A new series from Dion Parson, the United Jazz Foundation and the Prior Family Foundation will give residents a chance to listen to performances by the V.I. Youth Ensemble, a 12-member group of young musicians that Parson said recently are the “best of the best” talents from St. Thomas and St. Croix.
The series kicked off last week at the Old Stone Farmhouse on St. Thomas and will continue every other Friday night.
“Our first official meeting for this second season was held last week and it brought together the best of the best of the Virgin Islands, from St. Croix and St. Thomas,” Parson explained. “Dion Donadelle and I got together to create this ensemble and, with the support of the Education Department, we traveled to St. Croix, auditioned the students and have been able to put everyone together.”
At the event, Parson said he and Donadelle, the Ivanna Eudora Kean High School band director, launched the V.I. Youth Ensemble in 2014 under the United Jazz Foundation’s Mentoring Through the Art of Music program.
This year, Parson said the group will be heading to New York City in May for Mother’s Day weekend to participate in the Jazz at Lincoln Center’s Essentially Ellington Weekend competition. While the V.I. Youth Ensemble isn’t going to compete this time around, the students will get a chance to observe and listen to pieces performed by high school students across the nation.

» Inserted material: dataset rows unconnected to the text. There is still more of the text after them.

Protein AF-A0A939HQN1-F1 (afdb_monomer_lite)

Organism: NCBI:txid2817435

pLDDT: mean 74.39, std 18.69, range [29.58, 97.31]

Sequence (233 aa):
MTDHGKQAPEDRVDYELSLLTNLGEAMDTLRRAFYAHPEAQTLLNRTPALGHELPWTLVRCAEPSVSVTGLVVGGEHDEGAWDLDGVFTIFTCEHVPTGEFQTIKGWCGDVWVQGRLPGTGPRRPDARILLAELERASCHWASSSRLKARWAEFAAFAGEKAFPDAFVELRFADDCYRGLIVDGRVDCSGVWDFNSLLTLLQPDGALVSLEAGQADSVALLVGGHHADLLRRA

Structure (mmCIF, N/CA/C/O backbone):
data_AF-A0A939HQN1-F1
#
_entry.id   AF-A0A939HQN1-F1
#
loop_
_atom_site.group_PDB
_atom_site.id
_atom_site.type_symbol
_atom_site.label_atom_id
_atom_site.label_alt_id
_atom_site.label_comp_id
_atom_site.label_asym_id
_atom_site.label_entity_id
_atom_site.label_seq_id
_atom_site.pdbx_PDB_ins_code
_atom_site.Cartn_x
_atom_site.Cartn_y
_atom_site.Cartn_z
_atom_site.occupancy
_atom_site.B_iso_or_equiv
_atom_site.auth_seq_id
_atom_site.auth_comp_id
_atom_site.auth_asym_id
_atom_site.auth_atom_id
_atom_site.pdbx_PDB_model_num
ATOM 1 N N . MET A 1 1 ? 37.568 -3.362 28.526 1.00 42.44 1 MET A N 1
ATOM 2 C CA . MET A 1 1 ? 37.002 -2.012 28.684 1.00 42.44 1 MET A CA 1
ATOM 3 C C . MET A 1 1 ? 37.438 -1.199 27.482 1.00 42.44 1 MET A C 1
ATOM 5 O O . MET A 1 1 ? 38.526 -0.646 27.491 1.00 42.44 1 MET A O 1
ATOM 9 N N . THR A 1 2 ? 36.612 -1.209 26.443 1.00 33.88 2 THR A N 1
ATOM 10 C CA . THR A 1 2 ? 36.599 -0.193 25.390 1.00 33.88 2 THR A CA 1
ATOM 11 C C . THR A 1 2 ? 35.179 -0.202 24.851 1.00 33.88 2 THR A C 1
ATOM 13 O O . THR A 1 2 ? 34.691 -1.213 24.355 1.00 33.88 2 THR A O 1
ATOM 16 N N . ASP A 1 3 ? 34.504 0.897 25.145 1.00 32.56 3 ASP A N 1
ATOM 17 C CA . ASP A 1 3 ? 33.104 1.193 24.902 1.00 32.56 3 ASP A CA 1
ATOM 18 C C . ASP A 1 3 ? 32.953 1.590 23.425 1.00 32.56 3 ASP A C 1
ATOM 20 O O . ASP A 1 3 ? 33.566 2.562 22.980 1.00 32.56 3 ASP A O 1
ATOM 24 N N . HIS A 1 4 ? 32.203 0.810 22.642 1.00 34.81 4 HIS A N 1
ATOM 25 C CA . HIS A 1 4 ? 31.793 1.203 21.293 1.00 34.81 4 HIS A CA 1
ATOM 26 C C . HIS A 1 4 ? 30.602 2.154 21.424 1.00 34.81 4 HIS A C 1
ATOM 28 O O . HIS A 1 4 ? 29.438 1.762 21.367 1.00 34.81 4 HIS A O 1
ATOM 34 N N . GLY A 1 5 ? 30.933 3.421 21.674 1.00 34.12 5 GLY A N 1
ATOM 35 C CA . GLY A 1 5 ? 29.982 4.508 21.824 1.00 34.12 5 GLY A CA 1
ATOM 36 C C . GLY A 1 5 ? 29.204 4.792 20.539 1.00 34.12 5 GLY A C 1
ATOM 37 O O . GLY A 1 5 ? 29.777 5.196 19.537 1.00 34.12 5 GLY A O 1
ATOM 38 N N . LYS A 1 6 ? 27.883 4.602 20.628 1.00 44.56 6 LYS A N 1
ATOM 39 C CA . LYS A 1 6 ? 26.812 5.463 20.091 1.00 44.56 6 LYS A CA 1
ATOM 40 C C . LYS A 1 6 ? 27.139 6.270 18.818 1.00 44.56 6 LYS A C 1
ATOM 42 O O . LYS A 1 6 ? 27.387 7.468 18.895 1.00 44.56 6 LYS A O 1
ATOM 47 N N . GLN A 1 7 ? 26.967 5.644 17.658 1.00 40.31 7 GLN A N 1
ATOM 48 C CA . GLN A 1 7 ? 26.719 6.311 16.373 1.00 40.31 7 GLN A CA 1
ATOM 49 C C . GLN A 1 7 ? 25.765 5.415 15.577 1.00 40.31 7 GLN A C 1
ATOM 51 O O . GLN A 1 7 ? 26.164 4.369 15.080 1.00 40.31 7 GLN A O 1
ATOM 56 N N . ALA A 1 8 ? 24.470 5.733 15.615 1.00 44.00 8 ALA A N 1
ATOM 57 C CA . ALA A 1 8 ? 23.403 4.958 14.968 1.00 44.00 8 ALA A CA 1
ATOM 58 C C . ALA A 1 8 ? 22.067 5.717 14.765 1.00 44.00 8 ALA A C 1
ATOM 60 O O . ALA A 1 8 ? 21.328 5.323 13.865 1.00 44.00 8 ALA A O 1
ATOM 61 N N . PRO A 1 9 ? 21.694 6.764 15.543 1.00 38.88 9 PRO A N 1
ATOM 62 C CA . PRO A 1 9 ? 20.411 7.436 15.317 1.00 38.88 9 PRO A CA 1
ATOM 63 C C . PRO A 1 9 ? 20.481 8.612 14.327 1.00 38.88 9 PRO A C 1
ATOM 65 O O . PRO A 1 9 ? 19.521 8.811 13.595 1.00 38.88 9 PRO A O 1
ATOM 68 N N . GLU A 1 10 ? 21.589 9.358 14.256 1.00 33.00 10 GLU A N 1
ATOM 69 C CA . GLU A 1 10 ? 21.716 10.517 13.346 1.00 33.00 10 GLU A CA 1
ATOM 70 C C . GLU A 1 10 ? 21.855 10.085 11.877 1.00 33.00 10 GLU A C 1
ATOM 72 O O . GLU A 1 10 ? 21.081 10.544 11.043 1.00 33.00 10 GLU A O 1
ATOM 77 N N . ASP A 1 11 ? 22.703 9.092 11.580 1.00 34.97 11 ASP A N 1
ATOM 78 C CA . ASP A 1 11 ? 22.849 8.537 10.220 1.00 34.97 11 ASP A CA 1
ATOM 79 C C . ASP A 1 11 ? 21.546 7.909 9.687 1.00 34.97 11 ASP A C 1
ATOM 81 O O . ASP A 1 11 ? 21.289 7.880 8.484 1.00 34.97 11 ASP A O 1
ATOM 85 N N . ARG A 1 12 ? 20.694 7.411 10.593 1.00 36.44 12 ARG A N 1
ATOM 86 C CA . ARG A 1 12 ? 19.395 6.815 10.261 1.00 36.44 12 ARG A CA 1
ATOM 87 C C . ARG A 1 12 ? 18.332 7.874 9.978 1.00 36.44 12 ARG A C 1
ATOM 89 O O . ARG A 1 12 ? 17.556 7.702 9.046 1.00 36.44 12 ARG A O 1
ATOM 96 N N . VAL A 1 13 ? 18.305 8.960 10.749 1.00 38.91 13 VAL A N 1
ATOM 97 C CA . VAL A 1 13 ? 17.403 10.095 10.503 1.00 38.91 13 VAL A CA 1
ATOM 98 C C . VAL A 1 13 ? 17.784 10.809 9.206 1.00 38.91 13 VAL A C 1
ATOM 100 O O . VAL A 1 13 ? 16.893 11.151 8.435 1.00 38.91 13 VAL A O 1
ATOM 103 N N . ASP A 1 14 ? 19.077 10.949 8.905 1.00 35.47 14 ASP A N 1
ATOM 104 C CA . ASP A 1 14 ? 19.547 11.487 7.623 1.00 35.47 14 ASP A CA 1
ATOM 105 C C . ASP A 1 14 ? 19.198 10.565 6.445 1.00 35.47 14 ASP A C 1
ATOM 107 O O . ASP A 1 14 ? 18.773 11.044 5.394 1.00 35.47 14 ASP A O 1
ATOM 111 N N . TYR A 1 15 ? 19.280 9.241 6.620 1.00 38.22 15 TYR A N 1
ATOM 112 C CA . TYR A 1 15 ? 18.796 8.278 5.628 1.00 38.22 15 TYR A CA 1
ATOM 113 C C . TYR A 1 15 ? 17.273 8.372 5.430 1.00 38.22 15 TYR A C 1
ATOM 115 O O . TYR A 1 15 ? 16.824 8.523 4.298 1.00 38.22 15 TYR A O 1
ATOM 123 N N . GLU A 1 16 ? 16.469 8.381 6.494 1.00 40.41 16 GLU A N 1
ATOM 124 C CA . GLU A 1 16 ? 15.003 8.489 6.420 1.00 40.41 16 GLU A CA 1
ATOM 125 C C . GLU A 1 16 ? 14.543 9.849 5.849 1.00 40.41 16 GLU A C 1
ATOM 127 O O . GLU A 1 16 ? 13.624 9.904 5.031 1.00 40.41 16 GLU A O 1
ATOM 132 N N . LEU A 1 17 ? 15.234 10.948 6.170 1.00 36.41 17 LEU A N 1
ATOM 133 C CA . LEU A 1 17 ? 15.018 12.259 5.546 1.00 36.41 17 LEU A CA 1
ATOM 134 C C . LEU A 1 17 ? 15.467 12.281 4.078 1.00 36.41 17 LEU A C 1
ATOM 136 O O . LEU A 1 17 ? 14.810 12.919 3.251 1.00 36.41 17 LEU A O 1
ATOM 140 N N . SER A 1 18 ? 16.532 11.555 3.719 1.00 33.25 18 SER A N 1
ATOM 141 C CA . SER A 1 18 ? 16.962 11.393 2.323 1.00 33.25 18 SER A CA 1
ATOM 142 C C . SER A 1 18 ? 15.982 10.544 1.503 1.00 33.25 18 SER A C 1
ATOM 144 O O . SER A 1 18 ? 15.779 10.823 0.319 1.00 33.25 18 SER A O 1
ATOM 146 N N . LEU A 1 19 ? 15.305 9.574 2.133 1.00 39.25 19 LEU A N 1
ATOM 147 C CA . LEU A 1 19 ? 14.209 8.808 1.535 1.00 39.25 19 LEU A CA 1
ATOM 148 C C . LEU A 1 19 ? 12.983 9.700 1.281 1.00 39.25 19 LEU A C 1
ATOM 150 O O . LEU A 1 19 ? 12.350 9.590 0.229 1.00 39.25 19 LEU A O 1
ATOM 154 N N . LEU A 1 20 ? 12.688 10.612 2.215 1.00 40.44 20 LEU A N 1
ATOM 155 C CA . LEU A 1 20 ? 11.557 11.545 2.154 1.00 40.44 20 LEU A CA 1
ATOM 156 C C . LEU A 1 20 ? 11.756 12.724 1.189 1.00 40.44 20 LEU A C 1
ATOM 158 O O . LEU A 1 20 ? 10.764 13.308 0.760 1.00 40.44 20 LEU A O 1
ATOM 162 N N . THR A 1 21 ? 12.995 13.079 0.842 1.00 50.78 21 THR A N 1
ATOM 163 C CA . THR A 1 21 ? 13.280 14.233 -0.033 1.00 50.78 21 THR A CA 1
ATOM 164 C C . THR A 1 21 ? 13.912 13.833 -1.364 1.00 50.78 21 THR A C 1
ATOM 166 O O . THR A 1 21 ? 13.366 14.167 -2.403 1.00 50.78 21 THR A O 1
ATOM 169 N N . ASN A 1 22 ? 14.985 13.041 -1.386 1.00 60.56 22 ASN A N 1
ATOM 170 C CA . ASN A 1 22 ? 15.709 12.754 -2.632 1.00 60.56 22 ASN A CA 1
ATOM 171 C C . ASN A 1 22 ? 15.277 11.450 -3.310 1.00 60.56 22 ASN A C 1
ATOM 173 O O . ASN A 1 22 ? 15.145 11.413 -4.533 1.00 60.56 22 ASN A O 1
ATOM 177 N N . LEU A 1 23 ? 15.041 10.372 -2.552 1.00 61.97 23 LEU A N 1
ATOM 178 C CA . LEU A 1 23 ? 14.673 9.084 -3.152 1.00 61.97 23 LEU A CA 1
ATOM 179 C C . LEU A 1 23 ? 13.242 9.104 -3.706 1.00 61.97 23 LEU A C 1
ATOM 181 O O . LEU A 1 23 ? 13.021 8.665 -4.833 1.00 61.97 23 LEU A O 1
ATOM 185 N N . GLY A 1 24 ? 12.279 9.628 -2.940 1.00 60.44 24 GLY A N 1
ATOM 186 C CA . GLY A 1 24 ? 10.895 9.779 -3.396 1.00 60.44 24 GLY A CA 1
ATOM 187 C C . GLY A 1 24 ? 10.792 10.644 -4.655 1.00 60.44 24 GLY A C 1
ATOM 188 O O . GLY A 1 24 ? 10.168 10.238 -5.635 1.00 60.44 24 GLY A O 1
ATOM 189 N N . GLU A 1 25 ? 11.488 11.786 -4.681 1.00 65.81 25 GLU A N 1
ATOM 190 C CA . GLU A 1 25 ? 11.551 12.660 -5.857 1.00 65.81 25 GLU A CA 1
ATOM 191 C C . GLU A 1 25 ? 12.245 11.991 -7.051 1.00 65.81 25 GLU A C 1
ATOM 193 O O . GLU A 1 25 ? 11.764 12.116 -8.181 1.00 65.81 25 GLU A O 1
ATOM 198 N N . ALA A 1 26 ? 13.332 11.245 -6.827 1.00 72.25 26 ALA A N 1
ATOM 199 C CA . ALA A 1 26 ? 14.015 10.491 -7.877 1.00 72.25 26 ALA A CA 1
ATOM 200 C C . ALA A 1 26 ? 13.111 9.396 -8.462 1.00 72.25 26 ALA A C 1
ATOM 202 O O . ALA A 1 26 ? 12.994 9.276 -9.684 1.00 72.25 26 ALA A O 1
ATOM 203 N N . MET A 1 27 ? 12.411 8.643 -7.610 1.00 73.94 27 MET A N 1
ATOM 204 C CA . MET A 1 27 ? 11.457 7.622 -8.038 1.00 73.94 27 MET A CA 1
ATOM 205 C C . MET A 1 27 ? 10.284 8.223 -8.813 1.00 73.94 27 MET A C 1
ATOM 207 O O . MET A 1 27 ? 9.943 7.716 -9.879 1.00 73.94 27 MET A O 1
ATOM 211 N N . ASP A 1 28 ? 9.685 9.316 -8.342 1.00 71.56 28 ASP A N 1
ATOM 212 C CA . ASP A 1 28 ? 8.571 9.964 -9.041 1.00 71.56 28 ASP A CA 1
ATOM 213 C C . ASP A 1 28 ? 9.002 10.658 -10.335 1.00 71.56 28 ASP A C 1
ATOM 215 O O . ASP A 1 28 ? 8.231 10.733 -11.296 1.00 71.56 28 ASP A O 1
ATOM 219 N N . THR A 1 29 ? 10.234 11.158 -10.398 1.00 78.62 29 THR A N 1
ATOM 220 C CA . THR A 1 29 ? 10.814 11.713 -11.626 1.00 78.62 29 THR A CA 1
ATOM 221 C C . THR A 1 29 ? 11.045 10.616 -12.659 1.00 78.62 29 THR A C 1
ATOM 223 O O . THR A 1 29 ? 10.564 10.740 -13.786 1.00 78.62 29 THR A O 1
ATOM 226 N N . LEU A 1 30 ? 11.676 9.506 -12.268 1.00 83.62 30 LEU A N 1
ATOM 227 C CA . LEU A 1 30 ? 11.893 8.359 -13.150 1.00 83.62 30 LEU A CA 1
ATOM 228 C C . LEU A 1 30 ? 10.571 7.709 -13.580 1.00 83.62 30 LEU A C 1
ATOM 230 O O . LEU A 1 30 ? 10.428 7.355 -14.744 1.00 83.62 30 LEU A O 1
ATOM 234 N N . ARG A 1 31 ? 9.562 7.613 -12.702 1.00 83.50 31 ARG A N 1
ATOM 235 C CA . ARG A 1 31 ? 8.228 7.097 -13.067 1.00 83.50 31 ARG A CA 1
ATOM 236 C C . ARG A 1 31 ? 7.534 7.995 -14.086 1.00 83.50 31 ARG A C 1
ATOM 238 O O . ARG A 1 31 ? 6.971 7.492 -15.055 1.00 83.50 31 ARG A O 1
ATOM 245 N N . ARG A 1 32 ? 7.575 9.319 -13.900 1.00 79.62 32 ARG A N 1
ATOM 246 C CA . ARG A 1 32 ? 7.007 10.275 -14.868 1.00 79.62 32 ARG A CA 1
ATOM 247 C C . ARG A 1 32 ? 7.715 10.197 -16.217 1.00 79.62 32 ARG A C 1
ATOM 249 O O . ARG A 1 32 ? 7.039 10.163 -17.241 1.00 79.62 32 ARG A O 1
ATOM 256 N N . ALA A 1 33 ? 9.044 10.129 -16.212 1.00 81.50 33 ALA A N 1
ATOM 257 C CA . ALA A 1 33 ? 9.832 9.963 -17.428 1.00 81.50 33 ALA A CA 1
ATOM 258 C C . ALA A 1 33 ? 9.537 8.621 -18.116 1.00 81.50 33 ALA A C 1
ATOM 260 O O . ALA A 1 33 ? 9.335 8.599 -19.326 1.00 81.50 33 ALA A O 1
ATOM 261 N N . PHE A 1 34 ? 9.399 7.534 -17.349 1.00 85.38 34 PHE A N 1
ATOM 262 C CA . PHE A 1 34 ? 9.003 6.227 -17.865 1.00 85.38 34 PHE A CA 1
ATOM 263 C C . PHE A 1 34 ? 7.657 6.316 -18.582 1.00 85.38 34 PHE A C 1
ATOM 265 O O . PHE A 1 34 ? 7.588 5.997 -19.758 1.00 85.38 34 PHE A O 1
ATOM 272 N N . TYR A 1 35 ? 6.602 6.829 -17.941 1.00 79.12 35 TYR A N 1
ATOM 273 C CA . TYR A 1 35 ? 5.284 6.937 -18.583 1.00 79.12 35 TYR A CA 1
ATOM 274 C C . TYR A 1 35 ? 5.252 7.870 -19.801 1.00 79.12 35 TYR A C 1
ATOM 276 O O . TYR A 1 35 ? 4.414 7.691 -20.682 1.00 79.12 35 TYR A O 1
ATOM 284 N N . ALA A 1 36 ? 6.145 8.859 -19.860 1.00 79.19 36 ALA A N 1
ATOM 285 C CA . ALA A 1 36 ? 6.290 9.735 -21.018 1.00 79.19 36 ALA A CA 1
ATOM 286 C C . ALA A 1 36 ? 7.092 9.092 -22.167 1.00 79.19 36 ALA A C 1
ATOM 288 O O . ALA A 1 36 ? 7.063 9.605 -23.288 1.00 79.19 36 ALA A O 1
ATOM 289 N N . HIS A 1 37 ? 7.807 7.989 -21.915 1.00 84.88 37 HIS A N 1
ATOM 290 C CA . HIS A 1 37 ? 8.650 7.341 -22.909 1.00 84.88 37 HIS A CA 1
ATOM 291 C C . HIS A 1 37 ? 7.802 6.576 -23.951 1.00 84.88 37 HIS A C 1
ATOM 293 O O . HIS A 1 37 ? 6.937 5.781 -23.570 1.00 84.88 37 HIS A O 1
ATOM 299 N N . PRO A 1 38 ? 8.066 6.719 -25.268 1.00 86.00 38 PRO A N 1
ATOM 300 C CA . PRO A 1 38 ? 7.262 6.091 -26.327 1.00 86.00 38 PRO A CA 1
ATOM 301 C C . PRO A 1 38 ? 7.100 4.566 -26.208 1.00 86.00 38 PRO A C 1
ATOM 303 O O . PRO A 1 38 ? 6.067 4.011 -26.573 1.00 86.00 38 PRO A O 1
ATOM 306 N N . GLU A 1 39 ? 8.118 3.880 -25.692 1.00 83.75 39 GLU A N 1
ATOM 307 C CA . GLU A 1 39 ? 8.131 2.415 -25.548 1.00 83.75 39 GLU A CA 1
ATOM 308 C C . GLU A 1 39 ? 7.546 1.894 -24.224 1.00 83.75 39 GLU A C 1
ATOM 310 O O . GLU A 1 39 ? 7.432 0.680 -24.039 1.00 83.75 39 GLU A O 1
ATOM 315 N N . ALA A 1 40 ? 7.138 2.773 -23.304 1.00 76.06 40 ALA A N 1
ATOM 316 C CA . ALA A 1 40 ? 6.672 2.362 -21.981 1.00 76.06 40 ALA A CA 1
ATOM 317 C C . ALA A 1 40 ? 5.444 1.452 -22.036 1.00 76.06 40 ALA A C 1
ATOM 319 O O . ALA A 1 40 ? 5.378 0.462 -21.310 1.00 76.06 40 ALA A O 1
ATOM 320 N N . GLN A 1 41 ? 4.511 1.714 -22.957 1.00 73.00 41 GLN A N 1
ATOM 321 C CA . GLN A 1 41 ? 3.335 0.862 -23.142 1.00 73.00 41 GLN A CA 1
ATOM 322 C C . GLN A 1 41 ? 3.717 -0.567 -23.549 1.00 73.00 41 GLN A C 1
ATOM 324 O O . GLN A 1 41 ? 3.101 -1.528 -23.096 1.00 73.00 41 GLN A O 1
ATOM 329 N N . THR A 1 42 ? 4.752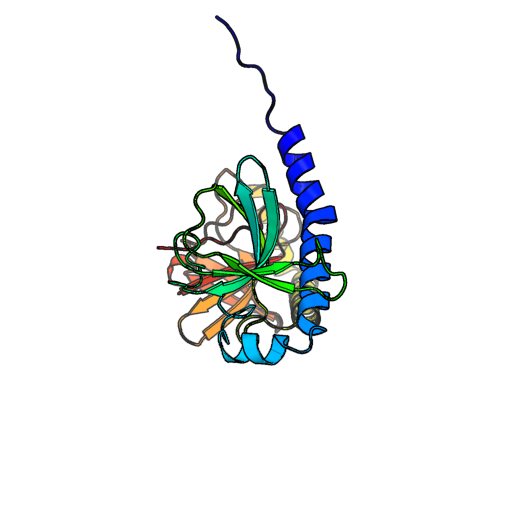 -0.729 -24.376 1.00 76.44 42 THR A N 1
ATOM 330 C CA . THR A 1 42 ? 5.241 -2.050 -24.790 1.00 76.44 42 THR A CA 1
ATOM 331 C C . THR A 1 42 ? 5.798 -2.828 -23.600 1.00 76.44 42 THR A C 1
ATOM 333 O O . THR A 1 42 ? 5.564 -4.031 -23.501 1.00 76.44 42 THR A O 1
ATOM 336 N N . LEU A 1 43 ? 6.500 -2.157 -22.683 1.00 79.19 43 LEU A N 1
ATOM 337 C CA . LEU A 1 43 ? 7.017 -2.781 -21.463 1.00 79.19 43 LEU A CA 1
ATOM 338 C C . LEU A 1 43 ? 5.919 -3.080 -20.446 1.00 79.19 43 LEU A C 1
ATOM 340 O O . LEU A 1 43 ? 5.896 -4.183 -19.911 1.00 79.19 43 LEU A O 1
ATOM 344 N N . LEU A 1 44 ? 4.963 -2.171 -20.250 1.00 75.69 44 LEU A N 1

“And when the Youth Ensemble performs here every other week, they’re not going to get paid,” Parson said. “Their payment is going to go right back into the fund to cover this trip.”
Part of the draw of the new music series and being a part of the ensemble is giving the students the opportunity to learn from their peers, including former Mentoring Through the Art of Music protégés that have recently gone on to college to study music. Included in that group is bassist Tabari Lake, now in his second year at Berklee College of Music, who not only played at the Old Stone Farmhouse kickoff but stayed on-island to be part of jam sessions and workshops with other V.I. Youth Ensemble members.
“The whole experience was amazing,” Lake said before he flew back to school Monday. “I remember just a few years ago playing with some of these guys, and seeing how far they have come is really cool. They’re really doing it.”
Lake was on hand for a jam session Monday at Antilles School with his former Charlotte Amalie High School band teacher Georgia Francis and V.I. Youth Ensemble member Joshua Farrell. Lake sat pouring over a bass that he said Francis gave him to learn on “years ago,” while Farrell set up his drum set, ready to go.
“The teachers that I had really pushed me to this point and it’s great to be able to work with them again through this group,” Lake said.
Parson has often said that the Mentoring Through the Art of Music Program gives the United Jazz Foundation the chance to bring back master musicians who can partner with local youth. Working through sponsors such as the Community Foundation of the Virgin Islands, he said recently that having students such as Lake come back and work with the V.I. Youth Ensemble gives the students a chance to see what they can become.
“Each one teaches one. We lift as they climb,” Parsons said at last week’s series kick off. “I’ve had a lot of great mentors in my life, a lot of musicians that took me under their wings and now, when I call on these individuals to do the same, they always come back home and support.”
Students in the V.I. Youth Ensemble are Tariq Lionel from St. Croix Central High School; Keshawn Hardy, Alex Charles and Micah Tyson from St. Croix Educational Complex; Hezekiah George, Jalen Francis and Sherwin Williams from Ivanna Eudora Kean; Jovier Adams, Uriel Rogers, Elijah Braithwaite and Naysha Lynch from CAHS; and Farrell from Antilles.